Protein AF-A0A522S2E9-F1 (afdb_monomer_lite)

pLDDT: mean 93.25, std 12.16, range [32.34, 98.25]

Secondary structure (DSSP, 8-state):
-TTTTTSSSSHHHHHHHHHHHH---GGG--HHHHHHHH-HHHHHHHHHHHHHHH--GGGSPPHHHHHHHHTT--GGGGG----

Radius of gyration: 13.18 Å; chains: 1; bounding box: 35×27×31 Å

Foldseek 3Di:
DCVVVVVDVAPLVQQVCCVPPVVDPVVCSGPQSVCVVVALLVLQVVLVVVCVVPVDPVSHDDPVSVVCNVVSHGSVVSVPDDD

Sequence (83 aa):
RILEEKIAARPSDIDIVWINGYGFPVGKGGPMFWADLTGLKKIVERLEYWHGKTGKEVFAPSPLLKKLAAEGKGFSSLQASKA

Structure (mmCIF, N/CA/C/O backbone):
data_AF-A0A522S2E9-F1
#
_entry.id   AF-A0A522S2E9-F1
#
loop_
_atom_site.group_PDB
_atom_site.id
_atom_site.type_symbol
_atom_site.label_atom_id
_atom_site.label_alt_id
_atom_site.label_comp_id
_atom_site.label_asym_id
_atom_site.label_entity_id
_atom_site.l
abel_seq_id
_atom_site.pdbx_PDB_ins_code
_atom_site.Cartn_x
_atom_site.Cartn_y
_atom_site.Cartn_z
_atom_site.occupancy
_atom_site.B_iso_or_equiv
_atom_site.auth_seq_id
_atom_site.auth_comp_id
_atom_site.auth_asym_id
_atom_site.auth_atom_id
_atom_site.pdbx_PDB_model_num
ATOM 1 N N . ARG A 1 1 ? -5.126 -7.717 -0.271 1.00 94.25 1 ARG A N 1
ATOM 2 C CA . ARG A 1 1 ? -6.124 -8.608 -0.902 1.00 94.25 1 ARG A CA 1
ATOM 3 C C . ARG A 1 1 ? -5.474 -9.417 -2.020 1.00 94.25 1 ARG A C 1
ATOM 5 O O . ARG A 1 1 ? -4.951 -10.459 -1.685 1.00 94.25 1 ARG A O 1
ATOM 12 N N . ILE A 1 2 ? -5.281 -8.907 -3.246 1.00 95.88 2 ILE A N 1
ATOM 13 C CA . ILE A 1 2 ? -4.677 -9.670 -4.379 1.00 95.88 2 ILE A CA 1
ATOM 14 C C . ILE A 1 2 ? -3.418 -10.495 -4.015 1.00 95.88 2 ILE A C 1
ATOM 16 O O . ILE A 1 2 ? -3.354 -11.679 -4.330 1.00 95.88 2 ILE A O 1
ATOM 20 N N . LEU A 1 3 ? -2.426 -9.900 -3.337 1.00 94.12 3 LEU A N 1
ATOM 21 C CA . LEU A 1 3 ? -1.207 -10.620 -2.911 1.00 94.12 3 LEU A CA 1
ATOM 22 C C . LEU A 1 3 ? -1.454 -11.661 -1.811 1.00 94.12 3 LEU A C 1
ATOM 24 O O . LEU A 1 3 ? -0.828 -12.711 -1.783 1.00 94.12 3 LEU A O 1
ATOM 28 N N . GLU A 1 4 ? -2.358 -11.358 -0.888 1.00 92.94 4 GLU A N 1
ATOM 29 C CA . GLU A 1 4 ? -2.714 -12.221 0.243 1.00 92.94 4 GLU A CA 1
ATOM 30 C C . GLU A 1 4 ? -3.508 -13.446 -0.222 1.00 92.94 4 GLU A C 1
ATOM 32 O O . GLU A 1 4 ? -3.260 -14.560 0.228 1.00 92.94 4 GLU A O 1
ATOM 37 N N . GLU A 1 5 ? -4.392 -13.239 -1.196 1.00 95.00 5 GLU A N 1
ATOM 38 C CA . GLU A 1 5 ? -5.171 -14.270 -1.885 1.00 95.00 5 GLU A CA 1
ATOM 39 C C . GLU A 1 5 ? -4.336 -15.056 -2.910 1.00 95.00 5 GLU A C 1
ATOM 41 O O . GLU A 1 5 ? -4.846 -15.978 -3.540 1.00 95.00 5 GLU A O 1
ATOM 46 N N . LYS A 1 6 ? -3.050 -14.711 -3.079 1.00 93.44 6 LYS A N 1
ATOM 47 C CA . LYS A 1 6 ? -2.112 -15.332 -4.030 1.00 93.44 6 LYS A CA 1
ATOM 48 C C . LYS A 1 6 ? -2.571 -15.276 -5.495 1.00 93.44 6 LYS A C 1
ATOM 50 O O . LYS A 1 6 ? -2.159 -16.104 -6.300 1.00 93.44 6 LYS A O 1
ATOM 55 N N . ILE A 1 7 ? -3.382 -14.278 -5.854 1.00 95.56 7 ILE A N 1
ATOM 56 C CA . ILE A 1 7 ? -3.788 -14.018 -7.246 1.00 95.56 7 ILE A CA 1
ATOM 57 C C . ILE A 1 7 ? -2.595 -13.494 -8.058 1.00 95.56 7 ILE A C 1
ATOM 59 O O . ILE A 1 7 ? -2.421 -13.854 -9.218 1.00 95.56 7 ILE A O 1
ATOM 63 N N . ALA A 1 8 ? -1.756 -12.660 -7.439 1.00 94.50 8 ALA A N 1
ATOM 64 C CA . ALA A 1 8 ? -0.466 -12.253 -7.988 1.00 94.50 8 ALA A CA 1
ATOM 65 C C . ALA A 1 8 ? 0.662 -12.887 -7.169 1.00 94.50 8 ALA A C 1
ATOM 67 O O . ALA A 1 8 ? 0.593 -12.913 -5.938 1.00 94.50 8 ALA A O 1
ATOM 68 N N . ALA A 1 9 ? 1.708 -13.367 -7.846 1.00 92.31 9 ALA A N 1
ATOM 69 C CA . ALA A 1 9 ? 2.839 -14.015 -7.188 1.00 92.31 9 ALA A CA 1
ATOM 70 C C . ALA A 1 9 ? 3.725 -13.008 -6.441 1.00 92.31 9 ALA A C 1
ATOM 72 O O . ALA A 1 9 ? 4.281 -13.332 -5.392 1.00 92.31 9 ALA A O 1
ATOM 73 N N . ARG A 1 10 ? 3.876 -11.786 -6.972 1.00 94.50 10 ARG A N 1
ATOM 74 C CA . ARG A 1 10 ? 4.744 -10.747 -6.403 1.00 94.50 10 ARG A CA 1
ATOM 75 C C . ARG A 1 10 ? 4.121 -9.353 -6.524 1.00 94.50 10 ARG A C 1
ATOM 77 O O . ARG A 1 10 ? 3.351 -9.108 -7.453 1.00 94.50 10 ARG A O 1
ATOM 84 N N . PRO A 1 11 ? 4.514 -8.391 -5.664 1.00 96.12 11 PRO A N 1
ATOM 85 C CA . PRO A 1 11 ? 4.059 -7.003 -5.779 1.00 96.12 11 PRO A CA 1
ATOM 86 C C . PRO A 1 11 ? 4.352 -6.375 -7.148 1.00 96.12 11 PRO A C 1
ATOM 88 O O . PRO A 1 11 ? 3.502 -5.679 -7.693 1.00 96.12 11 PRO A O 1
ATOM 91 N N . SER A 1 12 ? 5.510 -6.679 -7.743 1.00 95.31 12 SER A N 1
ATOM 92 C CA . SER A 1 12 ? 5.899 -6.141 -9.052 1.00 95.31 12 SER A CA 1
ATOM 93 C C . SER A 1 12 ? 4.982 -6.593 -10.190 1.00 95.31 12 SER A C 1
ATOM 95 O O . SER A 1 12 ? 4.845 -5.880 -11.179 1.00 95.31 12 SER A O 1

What is being asked:
Reproduce, exactly as they stand in the data above, the lines from the one that holds "ATOM 12 N N" to the one that holds "ATOM 47 C CA", inclusive.

Expected output:
ATOM 12 N N . ILE A 1 2 ? -5.281 -8.907 -3.246 1.00 95.88 2 ILE A N 1
ATOM 13 C CA . ILE A 1 2 ? -4.677 -9.670 -4.379 1.00 95.88 2 ILE A CA 1
ATOM 14 C C . ILE A 1 2 ? -3.418 -10.495 -4.015 1.00 95.88 2 ILE A C 1
ATOM 16 O O . ILE A 1 2 ? -3.354 -11.679 -4.330 1.00 95.88 2 ILE A O 1
ATOM 20 N N . LEU A 1 3 ? -2.426 -9.900 -3.337 1.00 94.12 3 LEU A N 1
ATOM 21 C CA . LEU A 1 3 ? -1.207 -10.620 -2.911 1.00 94.12 3 LEU A CA 1
ATOM 22 C C . LEU A 1 3 ? -1.454 -11.661 -1.811 1.00 94.12 3 LEU A C 1
ATOM 24 O O . LEU A 1 3 ? -0.828 -12.711 -1.783 1.00 94.12 3 LEU A O 1
ATOM 28 N N . GLU A 1 4 ? -2.358 -11.358 -0.888 1.00 92.94 4 GLU A N 1
ATOM 29 C CA . GLU A 1 4 ? -2.714 -12.221 0.243 1.00 92.94 4 GLU A CA 1
ATOM 30 C C . GLU A 1 4 ? -3.508 -13.446 -0.222 1.00 92.94 4 GLU A C 1
ATOM 32 O O . GLU A 1 4 ? -3.260 -14.560 0.228 1.00 92.94 4 GLU A O 1
ATOM 37 N N . GLU A 1 5 ? -4.392 -13.239 -1.196 1.00 95.00 5 GLU A N 1
ATOM 38 C CA . GLU A 1 5 ? -5.171 -14.270 -1.885 1.00 95.00 5 GLU A CA 1
ATOM 39 C C . GLU A 1 5 ? -4.336 -15.056 -2.910 1.00 95.00 5 GLU A C 1
ATOM 41 O O . GLU A 1 5 ? -4.846 -15.978 -3.540 1.00 95.00 5 GLU A O 1
ATOM 46 N N . LYS A 1 6 ? -3.050 -14.711 -3.079 1.00 93.44 6 LYS A N 1
ATOM 47 C CA . LYS A 1 6 ? -2.112 -15.332 -4.030 1.00 93.44 6 LYS A CA 1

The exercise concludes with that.